- _EXERCISE DIRECTIONS_: Would you reproduce exactly the lines below from the one holding "ATOM 300 C C" through the one holding "ATOM 325 O O", inclusive, and no others?

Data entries
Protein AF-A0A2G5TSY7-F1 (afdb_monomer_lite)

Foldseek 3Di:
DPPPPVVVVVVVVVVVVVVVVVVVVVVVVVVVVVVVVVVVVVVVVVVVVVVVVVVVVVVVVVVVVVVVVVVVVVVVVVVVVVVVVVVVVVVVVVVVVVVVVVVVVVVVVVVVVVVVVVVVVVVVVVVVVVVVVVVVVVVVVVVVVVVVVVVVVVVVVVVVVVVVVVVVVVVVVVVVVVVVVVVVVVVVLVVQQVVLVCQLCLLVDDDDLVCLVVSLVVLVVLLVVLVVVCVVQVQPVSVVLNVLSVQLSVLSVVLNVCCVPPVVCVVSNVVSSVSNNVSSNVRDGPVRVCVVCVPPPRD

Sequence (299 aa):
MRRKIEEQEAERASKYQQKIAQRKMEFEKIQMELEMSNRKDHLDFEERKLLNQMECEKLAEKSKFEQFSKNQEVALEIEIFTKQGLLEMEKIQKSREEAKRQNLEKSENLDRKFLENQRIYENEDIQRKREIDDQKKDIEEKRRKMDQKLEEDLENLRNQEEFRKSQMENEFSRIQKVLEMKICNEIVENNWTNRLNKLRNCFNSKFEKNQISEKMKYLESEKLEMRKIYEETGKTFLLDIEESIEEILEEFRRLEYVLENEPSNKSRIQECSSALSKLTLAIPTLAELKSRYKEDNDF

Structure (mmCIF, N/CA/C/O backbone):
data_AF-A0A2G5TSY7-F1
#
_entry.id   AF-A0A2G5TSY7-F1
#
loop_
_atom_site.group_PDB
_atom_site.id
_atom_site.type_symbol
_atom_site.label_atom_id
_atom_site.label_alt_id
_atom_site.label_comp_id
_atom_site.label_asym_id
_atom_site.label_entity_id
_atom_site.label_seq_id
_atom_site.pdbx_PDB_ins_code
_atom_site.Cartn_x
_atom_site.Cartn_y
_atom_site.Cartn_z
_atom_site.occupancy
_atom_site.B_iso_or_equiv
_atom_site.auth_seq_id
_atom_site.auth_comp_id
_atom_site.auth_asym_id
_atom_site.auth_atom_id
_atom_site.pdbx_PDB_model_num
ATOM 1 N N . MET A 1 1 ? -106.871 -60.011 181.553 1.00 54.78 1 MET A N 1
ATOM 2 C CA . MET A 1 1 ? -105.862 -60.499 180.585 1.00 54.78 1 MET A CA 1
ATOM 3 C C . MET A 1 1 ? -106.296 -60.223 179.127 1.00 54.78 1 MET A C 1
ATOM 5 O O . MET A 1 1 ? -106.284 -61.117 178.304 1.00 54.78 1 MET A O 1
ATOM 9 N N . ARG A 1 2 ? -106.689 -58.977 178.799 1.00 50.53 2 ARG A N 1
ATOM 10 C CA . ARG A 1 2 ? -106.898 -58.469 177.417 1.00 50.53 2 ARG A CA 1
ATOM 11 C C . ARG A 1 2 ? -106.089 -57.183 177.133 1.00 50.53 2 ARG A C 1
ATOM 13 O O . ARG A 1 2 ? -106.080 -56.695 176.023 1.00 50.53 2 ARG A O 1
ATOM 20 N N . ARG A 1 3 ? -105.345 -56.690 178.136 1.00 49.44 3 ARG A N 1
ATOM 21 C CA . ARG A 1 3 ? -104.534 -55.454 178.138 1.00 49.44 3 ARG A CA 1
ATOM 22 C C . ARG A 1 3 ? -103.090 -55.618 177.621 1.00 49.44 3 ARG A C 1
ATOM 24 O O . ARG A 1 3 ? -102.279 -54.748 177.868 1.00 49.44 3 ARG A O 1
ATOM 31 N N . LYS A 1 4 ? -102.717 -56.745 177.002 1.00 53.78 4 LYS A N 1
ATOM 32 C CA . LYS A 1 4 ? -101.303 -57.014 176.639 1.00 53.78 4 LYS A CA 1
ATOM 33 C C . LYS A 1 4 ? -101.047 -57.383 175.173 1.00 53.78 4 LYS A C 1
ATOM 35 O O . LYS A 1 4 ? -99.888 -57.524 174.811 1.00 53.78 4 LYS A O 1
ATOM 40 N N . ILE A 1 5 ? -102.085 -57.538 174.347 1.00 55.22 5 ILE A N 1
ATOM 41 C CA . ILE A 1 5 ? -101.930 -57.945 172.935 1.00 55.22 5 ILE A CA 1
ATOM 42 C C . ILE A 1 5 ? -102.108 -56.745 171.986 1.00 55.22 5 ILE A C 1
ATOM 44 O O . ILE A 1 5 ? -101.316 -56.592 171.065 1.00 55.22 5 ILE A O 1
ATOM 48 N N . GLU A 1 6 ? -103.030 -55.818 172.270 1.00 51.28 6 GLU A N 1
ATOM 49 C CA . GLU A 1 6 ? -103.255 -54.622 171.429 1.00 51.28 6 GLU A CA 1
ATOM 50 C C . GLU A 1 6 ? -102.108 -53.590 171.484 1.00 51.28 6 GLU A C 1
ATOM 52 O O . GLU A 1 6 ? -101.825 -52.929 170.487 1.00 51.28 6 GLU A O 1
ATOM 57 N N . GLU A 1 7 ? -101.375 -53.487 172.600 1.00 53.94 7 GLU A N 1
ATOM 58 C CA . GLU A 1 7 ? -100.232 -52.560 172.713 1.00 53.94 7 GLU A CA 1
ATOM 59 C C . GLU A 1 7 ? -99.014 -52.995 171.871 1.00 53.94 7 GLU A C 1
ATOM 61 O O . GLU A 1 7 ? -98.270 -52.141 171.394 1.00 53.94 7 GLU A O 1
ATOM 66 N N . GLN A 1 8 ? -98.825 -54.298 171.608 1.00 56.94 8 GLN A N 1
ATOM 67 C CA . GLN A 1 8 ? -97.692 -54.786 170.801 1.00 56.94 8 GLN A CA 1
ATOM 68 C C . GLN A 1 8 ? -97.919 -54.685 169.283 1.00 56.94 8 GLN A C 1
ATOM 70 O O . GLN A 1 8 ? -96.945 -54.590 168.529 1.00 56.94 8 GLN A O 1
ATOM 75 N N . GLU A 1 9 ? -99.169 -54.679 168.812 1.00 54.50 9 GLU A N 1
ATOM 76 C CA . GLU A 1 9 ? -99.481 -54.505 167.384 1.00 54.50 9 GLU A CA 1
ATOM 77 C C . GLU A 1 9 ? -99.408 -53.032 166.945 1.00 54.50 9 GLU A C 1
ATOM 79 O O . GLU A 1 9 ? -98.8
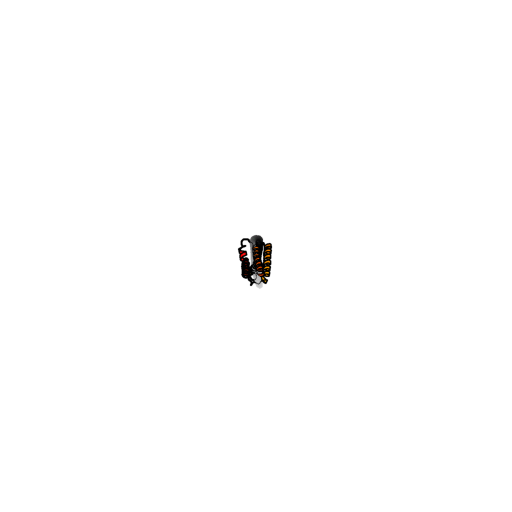95 -52.741 165.860 1.00 54.50 9 GLU A O 1
ATOM 84 N N . ALA A 1 10 ? -99.793 -52.087 167.810 1.00 56.38 10 ALA A N 1
ATOM 85 C CA . ALA A 1 10 ? -99.702 -50.652 167.521 1.00 56.38 10 ALA A CA 1
ATOM 86 C C . ALA A 1 10 ? -98.245 -50.143 167.430 1.00 56.38 10 ALA A C 1
ATOM 88 O O . ALA A 1 10 ? -97.911 -49.316 166.575 1.00 56.38 10 ALA A O 1
ATOM 89 N N . GLU A 1 11 ? -97.339 -50.681 168.254 1.00 58.72 11 GLU A N 1
ATOM 90 C CA . GLU A 1 11 ? -95.926 -50.277 168.265 1.00 58.72 11 GLU A CA 1
ATOM 91 C C . GLU A 1 11 ? -95.161 -50.723 167.001 1.00 58.72 11 GLU A C 1
ATOM 93 O O . GLU A 1 11 ? -94.273 -50.015 166.511 1.00 58.72 11 GLU A O 1
ATOM 98 N N . ARG A 1 12 ? -95.527 -51.876 166.418 1.00 59.31 12 ARG A N 1
ATOM 99 C CA . ARG A 1 12 ? -94.941 -52.367 165.156 1.00 59.31 12 ARG A CA 1
ATOM 100 C C . ARG A 1 12 ? -95.442 -51.588 163.936 1.00 59.31 12 ARG A C 1
ATOM 102 O O . ARG A 1 12 ? -94.651 -51.346 163.023 1.00 59.31 12 ARG A O 1
ATOM 109 N N . ALA A 1 13 ? -96.701 -51.143 163.936 1.00 55.88 13 ALA A N 1
ATOM 110 C CA . ALA A 1 13 ? -97.262 -50.315 162.865 1.00 55.88 13 ALA A CA 1
ATOM 111 C C . ALA A 1 13 ? -96.605 -48.919 162.792 1.00 55.88 13 ALA A C 1
ATOM 113 O O . ALA A 1 13 ? -96.266 -48.447 161.704 1.00 55.88 13 ALA A O 1
ATOM 114 N N . SER A 1 14 ? -96.324 -48.301 163.946 1.00 59.22 14 SER A N 1
ATOM 115 C CA . SER A 1 14 ? -95.675 -46.981 164.032 1.00 59.22 14 SER A CA 1
ATOM 116 C C . SER A 1 14 ? -94.231 -46.984 163.495 1.00 59.22 14 SER A C 1
ATOM 118 O O . SER A 1 14 ? -93.847 -46.129 162.690 1.00 59.22 14 SER A O 1
ATOM 120 N N . LYS A 1 15 ? -93.434 -48.014 163.828 1.00 61.25 15 LYS A N 1
ATOM 121 C CA . LYS A 1 15 ? -92.053 -48.157 163.317 1.00 61.25 15 LYS A CA 1
ATOM 122 C C . LYS A 1 15 ? -91.976 -48.409 161.805 1.00 61.25 15 LYS A C 1
ATOM 124 O O . LYS A 1 15 ? -90.993 -48.013 161.177 1.00 61.25 15 LYS A O 1
ATOM 129 N N . TYR A 1 16 ? -92.980 -49.051 161.204 1.00 60.25 16 TYR A N 1
ATOM 130 C CA . TYR A 1 16 ? -93.005 -49.299 159.756 1.00 60.25 16 TYR A CA 1
ATOM 131 C C . TYR A 1 16 ? -93.366 -48.031 158.963 1.00 60.25 16 TYR A C 1
ATOM 133 O O . TYR A 1 16 ? -92.745 -47.749 157.936 1.00 60.25 16 TYR A O 1
ATOM 141 N N . GLN A 1 17 ? -94.288 -47.206 159.478 1.00 60.44 17 GLN A N 1
ATOM 142 C CA . GLN A 1 17 ? -94.633 -45.915 158.869 1.00 60.44 17 GLN A CA 1
ATOM 143 C C . GLN A 1 17 ? -93.473 -44.907 158.906 1.00 60.44 17 GLN A C 1
ATOM 145 O O . GLN A 1 17 ? -93.235 -44.225 157.907 1.00 60.44 17 GLN A O 1
ATOM 150 N N . GLN A 1 18 ? -92.686 -44.859 159.988 1.00 62.19 18 GLN A N 1
ATOM 151 C CA . GLN A 1 18 ? -91.513 -43.974 160.063 1.00 62.19 18 GLN A CA 1
ATOM 152 C C . GLN A 1 18 ? -90.430 -44.316 159.023 1.00 62.19 18 GLN A C 1
ATOM 154 O O . GLN A 1 18 ? -89.850 -43.413 158.420 1.00 62.19 18 GLN A O 1
ATOM 159 N N . LYS A 1 19 ? -90.191 -45.607 158.744 1.00 61.78 19 LYS A N 1
ATOM 160 C CA . LYS A 1 19 ? -89.217 -46.040 157.722 1.00 61.78 19 LYS A CA 1
ATOM 161 C C . LYS A 1 19 ? -89.647 -45.708 156.289 1.00 61.78 19 LYS A C 1
ATOM 163 O O . LYS A 1 19 ? -88.795 -45.404 155.457 1.00 61.78 19 LYS A O 1
ATOM 168 N N . ILE A 1 20 ? -90.947 -45.758 155.992 1.00 63.75 20 ILE A N 1
ATOM 169 C CA . ILE A 1 20 ? -91.479 -45.366 154.677 1.00 63.75 20 ILE A CA 1
ATOM 170 C C . ILE A 1 20 ? -91.384 -43.846 154.489 1.00 63.75 20 ILE A C 1
ATOM 172 O O . ILE A 1 20 ? -91.000 -43.391 153.412 1.00 63.75 20 ILE A O 1
ATOM 176 N N . ALA A 1 21 ? -91.672 -43.065 155.534 1.00 65.88 21 ALA A N 1
ATOM 177 C CA . ALA A 1 21 ? -91.573 -41.608 155.488 1.00 65.88 21 ALA A CA 1
ATOM 178 C C . ALA A 1 21 ? -90.127 -41.121 155.283 1.00 65.88 21 ALA A C 1
ATOM 180 O O . ALA A 1 21 ? -89.898 -40.248 154.450 1.00 65.88 21 ALA A O 1
ATOM 181 N N . GLN A 1 22 ? -89.143 -41.724 155.963 1.00 66.44 22 GLN A N 1
ATOM 182 C CA . GLN A 1 22 ? -87.727 -41.374 155.775 1.00 66.44 22 GLN A CA 1
ATOM 183 C C . GLN A 1 22 ? -87.223 -41.685 154.360 1.00 66.44 22 GLN A C 1
ATOM 185 O O . GLN A 1 22 ? -86.588 -40.832 153.747 1.00 66.44 22 GLN A O 1
ATOM 190 N N . ARG A 1 23 ? -87.570 -42.853 153.796 1.00 67.06 23 ARG A N 1
ATOM 191 C CA . ARG A 1 23 ? -87.194 -43.193 152.411 1.00 67.06 23 ARG A CA 1
ATOM 192 C C . ARG A 1 23 ? -87.833 -42.269 151.377 1.00 67.06 23 ARG A C 1
ATOM 194 O O . ARG A 1 23 ? -87.188 -41.951 150.385 1.00 67.06 23 ARG A O 1
ATOM 201 N N . LYS A 1 24 ? -89.080 -41.835 151.597 1.00 67.00 24 LYS A N 1
ATOM 202 C CA . LYS A 1 24 ? -89.728 -40.834 150.734 1.00 67.00 24 LYS A CA 1
ATOM 203 C C . LYS A 1 24 ? -89.008 -39.489 150.790 1.00 67.00 24 LYS A C 1
ATOM 205 O O . LYS A 1 24 ? -88.744 -38.915 149.743 1.00 67.00 24 LYS A O 1
ATOM 210 N N . MET A 1 25 ? -88.644 -39.032 151.986 1.00 72.25 25 MET A N 1
ATOM 211 C CA . MET A 1 25 ? -87.983 -37.740 152.169 1.00 72.25 25 MET A CA 1
ATOM 212 C C . MET A 1 25 ? -86.555 -37.727 151.590 1.00 72.25 25 MET A C 1
ATOM 214 O O . MET A 1 25 ? -86.152 -36.745 150.975 1.00 72.25 25 MET A O 1
ATOM 218 N N . GLU A 1 26 ? -85.797 -38.824 151.725 1.00 68.94 26 GLU A N 1
ATOM 219 C CA . GLU A 1 26 ? -84.479 -38.963 151.080 1.00 68.94 26 GLU A CA 1
ATOM 220 C C . GLU A 1 26 ? -84.583 -39.009 149.550 1.00 68.94 26 GLU A C 1
ATOM 222 O O . GLU A 1 26 ? -83.782 -38.375 148.866 1.00 68.94 26 GLU A O 1
ATOM 227 N N . PHE A 1 27 ? -85.582 -39.710 149.004 1.00 70.75 27 PHE A N 1
ATOM 228 C CA . PHE A 1 27 ? -85.796 -39.772 147.558 1.00 70.75 27 PHE A CA 1
ATOM 229 C C . PHE A 1 27 ? -86.207 -38.411 146.978 1.00 70.75 27 PHE A C 1
ATOM 231 O O . PHE A 1 27 ? -85.650 -37.988 145.969 1.00 70.75 27 PHE A O 1
ATOM 238 N N . GLU A 1 28 ? -87.116 -37.689 147.644 1.00 69.31 28 GLU A N 1
ATOM 239 C CA . GLU A 1 28 ? -87.507 -36.328 147.249 1.00 69.31 28 GLU A CA 1
ATOM 240 C C . GLU A 1 28 ? -86.324 -35.356 147.308 1.00 69.31 28 GLU A C 1
ATOM 242 O O . GLU A 1 28 ? -86.156 -34.540 146.403 1.00 69.31 28 GLU A O 1
ATOM 247 N N . LYS A 1 29 ? -85.451 -35.473 148.318 1.00 73.19 29 LYS A N 1
ATOM 248 C CA . LYS A 1 29 ? -84.253 -34.632 148.422 1.00 73.19 29 LYS A CA 1
ATOM 249 C C . LYS A 1 29 ? -83.264 -34.886 147.278 1.00 73.19 29 LYS A C 1
ATOM 251 O O . LYS A 1 29 ? -82.789 -33.931 146.670 1.00 73.19 29 LYS A O 1
ATOM 256 N N . ILE A 1 30 ? -82.998 -36.153 146.951 1.00 71.88 30 ILE A N 1
ATOM 257 C CA . ILE A 1 30 ? -82.116 -36.523 145.832 1.00 71.88 30 ILE A CA 1
ATOM 258 C C . ILE A 1 30 ? -82.712 -36.057 144.499 1.00 71.88 30 ILE A C 1
ATOM 260 O O . ILE A 1 30 ? -81.992 -35.521 143.661 1.00 71.88 30 ILE A O 1
ATOM 264 N N . GLN A 1 31 ? -84.024 -36.213 144.307 1.00 71.94 31 GLN A N 1
ATOM 265 C CA . GLN A 1 31 ? -84.702 -35.767 143.092 1.00 71.94 31 GLN A CA 1
ATOM 266 C C . GLN A 1 31 ? -84.603 -34.243 142.914 1.00 71.94 31 GLN A C 1
ATOM 268 O O . GLN A 1 31 ? -84.307 -33.769 141.818 1.00 71.94 31 GLN A O 1
ATOM 273 N N . MET A 1 32 ? -84.764 -33.480 143.997 1.00 74.00 32 MET A N 1
ATOM 274 C CA . MET A 1 32 ? -84.665 -32.021 143.967 1.00 74.00 32 MET A CA 1
ATOM 275 C C . MET A 1 32 ? -83.230 -31.532 143.692 1.00 74.00 32 MET A C 1
ATOM 277 O O . MET A 1 32 ? -83.042 -30.573 142.944 1.00 74.00 32 MET A O 1
ATOM 281 N N . GLU A 1 33 ? -82.204 -32.200 144.232 1.00 72.94 33 GLU A N 1
ATOM 282 C CA . GLU A 1 33 ? -80.793 -31.895 143.936 1.00 72.94 33 GLU A CA 1
ATOM 283 C C . GLU A 1 33 ? -80.434 -32.193 142.467 1.00 72.94 33 GLU A C 1
ATOM 285 O O . GLU A 1 33 ? -79.735 -31.402 141.829 1.00 72.94 33 GLU A O 1
ATOM 290 N N . LEU A 1 34 ? -80.969 -33.278 141.896 1.00 74.12 34 LEU A N 1
ATOM 291 C CA . LEU A 1 34 ? -80.758 -33.651 140.492 1.00 74.12 34 LEU A CA 1
ATOM 292 C C . LEU A 1 34 ? -81.444 -32.675 139.525 1.00 74.12 34 LEU A C 1
ATOM 294 O O . LEU A 1 34 ? -80.865 -32.301 138.506 1.00 74.12 34 LEU A O 1
ATOM 298 N N . GLU A 1 35 ? -82.652 -32.213 139.856 1.00 73.62 35 GLU A N 1
ATOM 299 C CA . GLU A 1 35 ? -83.357 -31.184 139.083 1.00 73.62 35 GLU A CA 1
ATOM 300 C C . GLU A 1 35 ? -82.638 -29.828 139.134 1.00 73.62 35 GLU A C 1
ATOM 302 O O . GLU A 1 35 ? -82.549 -29.139 138.115 1.00 73.62 35 GLU A O 1
ATOM 307 N N . MET A 1 36 ? -82.078 -29.454 140.289 1.00 74.50 36 MET A N 1
ATOM 308 C CA . MET A 1 36 ? -81.288 -28.227 140.433 1.00 74.50 36 MET A CA 1
ATOM 309 C C . MET A 1 36 ? -79.956 -28.300 139.676 1.00 74.50 36 MET A C 1
ATOM 311 O O . MET A 1 36 ? -79.589 -27.323 139.022 1.00 74.50 36 MET A O 1
ATOM 315 N N . SER A 1 37 ? -79.262 -29.445 139.705 1.00 73.62 37 SER A N 1
ATOM 316 C CA . SER A 1 37 ? -78.044 -29.656 138.908 1.00 73.62 37 SER A CA 1
ATOM 317 C C . SER A 1 37 ? -78.352 -29.605 137.414 1.00 73.62 37 SER A C 1
ATOM 319 O O . SER A 1 37 ? -77.730 -28.830 136.700 1.00 73.62 37 SER A O 1
ATOM 321 N N . ASN A 1 38 ? -79.382 -30.323 136.953 1.00 72.50 38 ASN A N 1
ATOM 322 C CA . ASN A 1 38 ? -79.766 -30.330 135.540 1.00 72.50 38 ASN A CA 1
ATOM 323 C C . ASN A 1 38 ? -80.169 -28.941 135.034 1.00 72.50 38 ASN A C 1
ATOM 325 O O . ASN A 1 38 ? -79.828 -28.579 133.912 1.00 72.50 38 ASN A O 1
ATOM 329 N N . ARG A 1 39 ? -80.877 -28.139 135.840 1.00 76.75 39 ARG A N 1
ATOM 330 C CA . ARG A 1 39 ? -81.195 -26.751 135.465 1.00 76.75 39 ARG A CA 1
ATOM 331 C C . ARG A 1 39 ? -79.945 -25.888 135.357 1.00 76.75 39 ARG A C 1
ATOM 333 O O . ARG A 1 39 ? -79.857 -25.082 134.437 1.00 76.75 39 ARG A O 1
ATOM 340 N N . LYS A 1 40 ? -78.993 -26.053 136.276 1.00 77.81 40 LYS A N 1
ATOM 341 C CA . LYS A 1 40 ? -77.735 -25.307 136.248 1.00 77.81 40 LYS A CA 1
ATOM 342 C C . LYS A 1 40 ? -76.873 -25.704 135.046 1.00 77.81 40 LYS A C 1
ATOM 344 O O . LYS A 1 40 ? -76.441 -24.827 134.313 1.00 77.81 40 LYS A O 1
ATOM 349 N N . ASP A 1 41 ? -76.724 -27.000 134.786 1.00 76.81 41 ASP A N 1
ATOM 350 C CA . ASP A 1 41 ? -75.975 -27.517 133.635 1.00 76.81 41 ASP A CA 1
ATOM 351 C C . ASP A 1 41 ? -76.614 -27.092 132.303 1.00 76.81 41 ASP A C 1
ATOM 353 O O . ASP A 1 41 ? -75.912 -26.787 131.338 1.00 76.81 41 ASP A O 1
ATOM 357 N N . HIS A 1 42 ? -77.949 -27.015 132.245 1.00 78.69 42 HIS A N 1
ATOM 358 C CA . HIS A 1 42 ? -78.658 -26.541 131.059 1.00 78.69 42 HIS A CA 1
ATOM 359 C C . HIS A 1 42 ? -78.452 -25.036 130.819 1.00 78.69 42 HIS A C 1
ATOM 361 O O . HIS A 1 42 ? -78.263 -24.634 129.669 1.00 78.69 42 HIS A O 1
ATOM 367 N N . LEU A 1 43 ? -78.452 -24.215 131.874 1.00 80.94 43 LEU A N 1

- _TASK SOLUTION_:
ATOM 300 C C . GLU A 1 35 ? -82.638 -29.828 139.134 1.00 73.62 35 GLU A C 1
ATOM 302 O O . GLU A 1 35 ? -82.549 -29.139 138.115 1.00 73.62 35 GLU A O 1
ATOM 307 N N . MET A 1 36 ? -82.078 -29.454 140.289 1.00 74.50 36 MET A N 1
ATOM 308 C CA . MET A 1 36 ? -81.288 -28.227 140.433 1.00 74.50 36 MET A CA 1
ATOM 309 C C . MET A 1 36 ? -79.956 -28.300 139.676 1.00 74.50 36 MET A C 1
ATOM 311 O O . MET A 1 36 ? -79.589 -27.323 139.022 1.00 74.50 36 MET A O 1
ATOM 315 N N . SER A 1 37 ? -79.262 -29.445 139.705 1.00 73.62 37 SER A N 1
ATOM 316 C CA . SER A 1 37 ? -78.044 -29.656 138.908 1.00 73.62 37 SER A CA 1
ATOM 317 C C . SER A 1 37 ? -78.352 -29.605 137.414 1.00 73.62 37 SER A C 1
ATOM 319 O O . SER A 1 37 ? -77.730 -28.830 136.700 1.00 73.62 37 SER A O 1
ATOM 321 N N . ASN A 1 38 ? -79.382 -30.323 136.953 1.00 72.50 38 ASN A N 1
ATOM 322 C CA . ASN A 1 38 ? -79.766 -30.330 135.540 1.00 72.50 38 ASN A CA 1
ATOM 323 C C . ASN A 1 38 ? -80.169 -28.941 135.034 1.00 72.50 38 ASN A C 1
ATOM 325 O O . ASN A 1 38 ? -79.828 -28.579 133.912 1.00 72.50 38 ASN A O 1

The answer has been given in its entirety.